- _Records for this task_
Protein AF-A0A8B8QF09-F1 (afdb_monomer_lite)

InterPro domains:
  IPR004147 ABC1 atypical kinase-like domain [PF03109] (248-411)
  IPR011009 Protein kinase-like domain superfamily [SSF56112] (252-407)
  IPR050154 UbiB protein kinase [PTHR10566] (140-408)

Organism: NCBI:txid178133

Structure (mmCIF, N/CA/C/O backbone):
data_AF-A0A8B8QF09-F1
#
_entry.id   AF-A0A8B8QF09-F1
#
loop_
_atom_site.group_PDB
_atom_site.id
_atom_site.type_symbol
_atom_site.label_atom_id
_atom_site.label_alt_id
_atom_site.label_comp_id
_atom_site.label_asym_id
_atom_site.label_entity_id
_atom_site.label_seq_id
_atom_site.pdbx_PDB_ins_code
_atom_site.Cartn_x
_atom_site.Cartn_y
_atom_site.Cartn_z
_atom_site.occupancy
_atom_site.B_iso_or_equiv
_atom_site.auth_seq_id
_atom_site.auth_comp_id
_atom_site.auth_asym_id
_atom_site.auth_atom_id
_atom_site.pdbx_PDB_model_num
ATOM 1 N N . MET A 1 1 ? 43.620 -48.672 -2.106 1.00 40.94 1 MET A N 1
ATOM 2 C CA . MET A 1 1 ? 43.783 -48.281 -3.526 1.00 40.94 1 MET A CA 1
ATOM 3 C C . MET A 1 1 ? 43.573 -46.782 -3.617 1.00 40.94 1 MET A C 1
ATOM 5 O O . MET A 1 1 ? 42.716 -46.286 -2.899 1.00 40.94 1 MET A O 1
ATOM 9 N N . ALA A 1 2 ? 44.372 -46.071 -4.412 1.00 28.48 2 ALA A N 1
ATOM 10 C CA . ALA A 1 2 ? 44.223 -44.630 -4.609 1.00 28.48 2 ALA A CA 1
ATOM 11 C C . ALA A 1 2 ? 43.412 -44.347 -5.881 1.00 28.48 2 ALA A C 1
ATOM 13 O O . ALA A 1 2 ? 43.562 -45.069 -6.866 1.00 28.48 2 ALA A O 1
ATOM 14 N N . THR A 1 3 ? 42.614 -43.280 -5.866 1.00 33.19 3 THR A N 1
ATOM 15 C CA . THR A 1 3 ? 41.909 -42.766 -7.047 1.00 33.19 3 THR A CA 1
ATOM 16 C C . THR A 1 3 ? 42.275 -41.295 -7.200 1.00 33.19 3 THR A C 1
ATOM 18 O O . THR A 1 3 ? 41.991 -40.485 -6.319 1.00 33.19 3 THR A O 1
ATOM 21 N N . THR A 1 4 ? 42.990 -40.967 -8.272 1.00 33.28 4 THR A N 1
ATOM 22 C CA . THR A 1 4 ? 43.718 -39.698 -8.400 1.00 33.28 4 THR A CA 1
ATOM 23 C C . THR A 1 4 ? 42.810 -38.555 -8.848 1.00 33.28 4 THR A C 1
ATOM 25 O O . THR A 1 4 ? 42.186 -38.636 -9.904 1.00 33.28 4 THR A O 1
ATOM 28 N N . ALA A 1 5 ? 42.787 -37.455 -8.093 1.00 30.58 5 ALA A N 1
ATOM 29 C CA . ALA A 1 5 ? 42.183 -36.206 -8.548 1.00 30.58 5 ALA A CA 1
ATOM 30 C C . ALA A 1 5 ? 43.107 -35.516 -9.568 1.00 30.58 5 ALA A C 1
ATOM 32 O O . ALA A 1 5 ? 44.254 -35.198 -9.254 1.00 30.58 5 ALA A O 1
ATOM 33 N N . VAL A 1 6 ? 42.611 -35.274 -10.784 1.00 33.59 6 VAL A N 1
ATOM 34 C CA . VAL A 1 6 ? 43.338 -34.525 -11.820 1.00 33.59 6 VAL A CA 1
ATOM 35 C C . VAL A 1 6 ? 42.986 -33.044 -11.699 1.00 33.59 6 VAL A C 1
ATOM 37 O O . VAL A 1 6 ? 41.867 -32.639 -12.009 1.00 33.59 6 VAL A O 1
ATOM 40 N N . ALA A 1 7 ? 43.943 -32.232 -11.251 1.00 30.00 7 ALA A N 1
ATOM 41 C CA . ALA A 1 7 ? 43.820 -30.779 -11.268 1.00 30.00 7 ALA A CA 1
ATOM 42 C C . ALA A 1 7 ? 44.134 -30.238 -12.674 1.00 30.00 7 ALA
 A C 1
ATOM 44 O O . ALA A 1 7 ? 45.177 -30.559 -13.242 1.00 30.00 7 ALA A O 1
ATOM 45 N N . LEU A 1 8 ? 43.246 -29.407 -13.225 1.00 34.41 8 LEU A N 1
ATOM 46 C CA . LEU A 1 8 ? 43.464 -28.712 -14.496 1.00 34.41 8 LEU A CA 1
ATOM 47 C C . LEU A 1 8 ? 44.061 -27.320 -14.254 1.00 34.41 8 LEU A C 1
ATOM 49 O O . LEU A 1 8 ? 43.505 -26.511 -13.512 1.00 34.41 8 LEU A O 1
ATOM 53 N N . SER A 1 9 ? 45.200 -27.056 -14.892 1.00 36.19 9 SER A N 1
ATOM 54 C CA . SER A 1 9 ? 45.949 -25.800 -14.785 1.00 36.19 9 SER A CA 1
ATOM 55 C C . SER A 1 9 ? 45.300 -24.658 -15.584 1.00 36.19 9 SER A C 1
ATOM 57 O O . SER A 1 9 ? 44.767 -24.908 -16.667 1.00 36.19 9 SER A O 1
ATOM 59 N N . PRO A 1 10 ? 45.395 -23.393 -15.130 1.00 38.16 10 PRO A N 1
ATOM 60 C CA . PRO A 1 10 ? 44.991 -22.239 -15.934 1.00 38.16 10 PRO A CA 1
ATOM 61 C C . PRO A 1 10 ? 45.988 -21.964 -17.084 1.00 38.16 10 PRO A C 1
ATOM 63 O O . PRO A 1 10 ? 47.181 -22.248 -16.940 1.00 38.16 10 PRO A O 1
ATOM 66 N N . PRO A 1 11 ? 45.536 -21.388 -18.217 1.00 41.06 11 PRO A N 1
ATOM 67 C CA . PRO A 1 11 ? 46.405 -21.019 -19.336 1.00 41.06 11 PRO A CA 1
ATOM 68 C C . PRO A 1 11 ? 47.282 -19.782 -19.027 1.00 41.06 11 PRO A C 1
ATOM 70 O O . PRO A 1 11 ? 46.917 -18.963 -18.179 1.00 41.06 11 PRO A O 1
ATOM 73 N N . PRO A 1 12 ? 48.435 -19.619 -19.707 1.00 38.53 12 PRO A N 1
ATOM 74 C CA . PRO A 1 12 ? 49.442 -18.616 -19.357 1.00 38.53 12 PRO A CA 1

- _Task prompt_
The full listing above needs to be retyped exactly.

- _Expected answer_
Protein AF-A0A8B8QF09-F1 (afdb_monomer_lite)

InterPro domains:
  IPR004147 ABC1 atypical kinase-like domain [PF03109] (248-411)
  IPR011009 Protein kinase-like domain superfamily [SSF56112] (252-407)
  IPR050154 UbiB protein kinase [PTHR10566] (140-408)

Organism: NCBI:txid178133

Structure (mmCIF, N/CA/C/O backbone):
data_AF-A0A8B8QF09-F1
#
_entry.id   AF-A0A8B8QF09-F1
#
loop_
_atom_site.group_PDB
_atom_site.id
_atom_site.type_symbol
_atom_site.label_atom_id
_atom_site.label_alt_id
_atom_site.label_comp_id
_atom_site.label_asym_id
_atom_site.label_entity_id
_atom_site.label_seq_id
_atom_site.pdbx_PDB_ins_code
_atom_site.Cartn_x
_atom_site.Cartn_y
_atom_site.Cartn_z
_atom_site.occupancy
_atom_site.B_iso_or_equiv
_atom_site.auth_seq_id
_atom_site.auth_comp_id
_atom_site.auth_asym_id
_atom_site.auth_atom_id
_atom_site.pdbx_PDB_model_num
ATOM 1 N N . MET A 1 1 ? 43.620 -48.672 -2.106 1.00 40.94 1 MET A N 1
ATOM 2 C CA . MET A 1 1 ? 43.783 -48.281 -3.526 1.00 40.94 1 MET A CA 1
ATOM 3 C C . MET A 1 1 ? 43.573 -46.782 -3.617 1.00 40.94 1 MET A C 1
ATOM 5 O O . MET A 1 1 ? 42.716 -46.286 -2.899 1.00 40.94 1 MET A O 1
ATOM 9 N N . ALA A 1 2 ? 44.372 -46.071 -4.412 1.00 28.48 2 ALA A N 1
ATOM 10 C CA . ALA A 1 2 ? 44.223 -44.630 -4.609 1.00 28.48 2 ALA A CA 1
ATOM 11 C C . ALA A 1 2 ? 43.412 -44.347 -5.881 1.00 28.48 2 ALA A C 1
ATOM 13 O O . ALA A 1 2 ? 43.562 -45.069 -6.866 1.00 28.48 2 ALA A O 1
ATOM 14 N N . THR A 1 3 ? 42.614 -43.280 -5.866 1.00 33.19 3 THR A N 1
ATOM 15 C CA . THR A 1 3 ? 41.909 -42.766 -7.047 1.00 33.19 3 THR A CA 1
ATOM 16 C C . THR A 1 3 ? 42.275 -41.295 -7.200 1.00 33.19 3 THR A C 1
ATOM 18 O O . THR A 1 3 ? 41.991 -40.485 -6.319 1.00 33.19 3 THR A O 1
ATOM 21 N N . THR A 1 4 ? 42.990 -40.967 -8.272 1.00 33.28 4 THR A N 1
ATOM 22 C CA . THR A 1 4 ? 43.718 -39.698 -8.400 1.00 33.28 4 THR A CA 1
ATOM 23 C C . THR A 1 4 ? 42.810 -38.555 -8.848 1.00 33.28 4 THR A C 1
ATOM 25 O O . THR A 1 4 ? 42.186 -38.636 -9.904 1.00 33.28 4 THR A O 1
ATOM 28 N N . ALA A 1 5 ? 42.787 -37.455 -8.093 1.00 30.58 5 ALA A N 1
ATOM 29 C CA . ALA A 1 5 ? 42.183 -36.206 -8.548 1.00 30.58 5 ALA A CA 1
ATOM 30 C C . ALA A 1 5 ? 43.107 -35.516 -9.568 1.00 30.58 5 ALA A C 1
ATOM 32 O O . ALA A 1 5 ? 44.254 -35.198 -9.254 1.00 30.58 5 ALA A O 1
ATOM 33 N N . VAL A 1 6 ? 42.611 -35.274 -10.784 1.00 33.59 6 VAL A N 1
ATOM 34 C CA . VAL A 1 6 ? 43.338 -34.525 -11.820 1.00 33.59 6 VAL A CA 1
ATOM 35 C C . VAL A 1 6 ? 42.986 -33.044 -11.699 1.00 33.59 6 VAL A C 1
ATOM 37 O O . VAL A 1 6 ? 41.867 -32.639 -12.009 1.00 33.59 6 VAL A O 1
ATOM 40 N N . ALA A 1 7 ? 43.943 -32.232 -11.251 1.00 30.00 7 ALA A N 1
ATOM 41 C CA . ALA A 1 7 ? 43.820 -30.779 -11.268 1.00 30.00 7 ALA A CA 1
ATOM 42 C C . ALA A 1 7 ? 44.134 -30.238 -12.674 1.00 30.00 7 ALA
 A C 1
ATOM 44 O O . ALA A 1 7 ? 45.177 -30.559 -13.242 1.00 30.00 7 ALA A O 1
ATOM 45 N N . LEU A 1 8 ? 43.246 -29.407 -13.225 1.00 34.41 8 LEU A N 1
ATOM 46 C CA . LEU A 1 8 ? 43.464 -28.712 -14.496 1.00 34.41 8 LEU A CA 1
ATOM 47 C C . LEU A 1 8 ? 44.061 -27.320 -14.254 1.00 34.41 8 LEU A C 1
ATOM 49 O O . LEU A 1 8 ? 43.505 -26.511 -13.512 1.00 34.41 8 LEU A O 1
ATOM 53 N N . SER A 1 9 ? 45.200 -27.056 -14.892 1.00 36.19 9 SER A N 1
ATOM 54 C CA . SER A 1 9 ? 45.949 -25.800 -14.785 1.00 36.19 9 SER A CA 1
ATOM 55 C C . SER A 1 9 ? 45.300 -24.658 -15.584 1.00 36.19 9 SER A C 1
ATOM 57 O O . SER A 1 9 ? 44.767 -24.908 -16.667 1.00 36.19 9 SER A O 1
ATOM 59 N N . PRO A 1 10 ? 45.395 -23.393 -15.130 1.00 38.16 10 PRO A N 1
ATOM 60 C CA . PRO A 1 10 ? 44.991 -22.239 -15.934 1.00 38.16 10 PRO A CA 1
ATOM 61 C C . PRO A 1 10 ? 45.988 -21.964 -17.084 1.00 38.16 10 PRO A C 1
ATOM 63 O O . PRO A 1 10 ? 47.181 -22.248 -16.940 1.00 38.16 10 PRO A O 1
ATOM 66 N N . PRO A 1 11 ? 45.536 -21.388 -18.217 1.00 41.06 11 PRO A N 1
ATOM 67 C CA . PRO A 1 11 ? 46.405 -21.019 -19.336 1.00 41.06 11 PRO A CA 1
ATOM 68 C C . PRO A 1 11 ? 47.282 -19.782 -19.027 1.00 41.06 11 PRO A C 1
ATOM 70 O O . PRO A 1 11 ? 46.917 -18.963 -18.179 1.00 41.06 11 PRO A O 1
ATOM 73 N N . PRO A 1 12 ? 48.435 -19.619 -19.707 1.00 38.53 12 PRO A N 1
ATOM 74 C CA . PRO A 1 12 ? 49.442 -18.616 -19.357 1.00 38.53 12 PRO A CA 1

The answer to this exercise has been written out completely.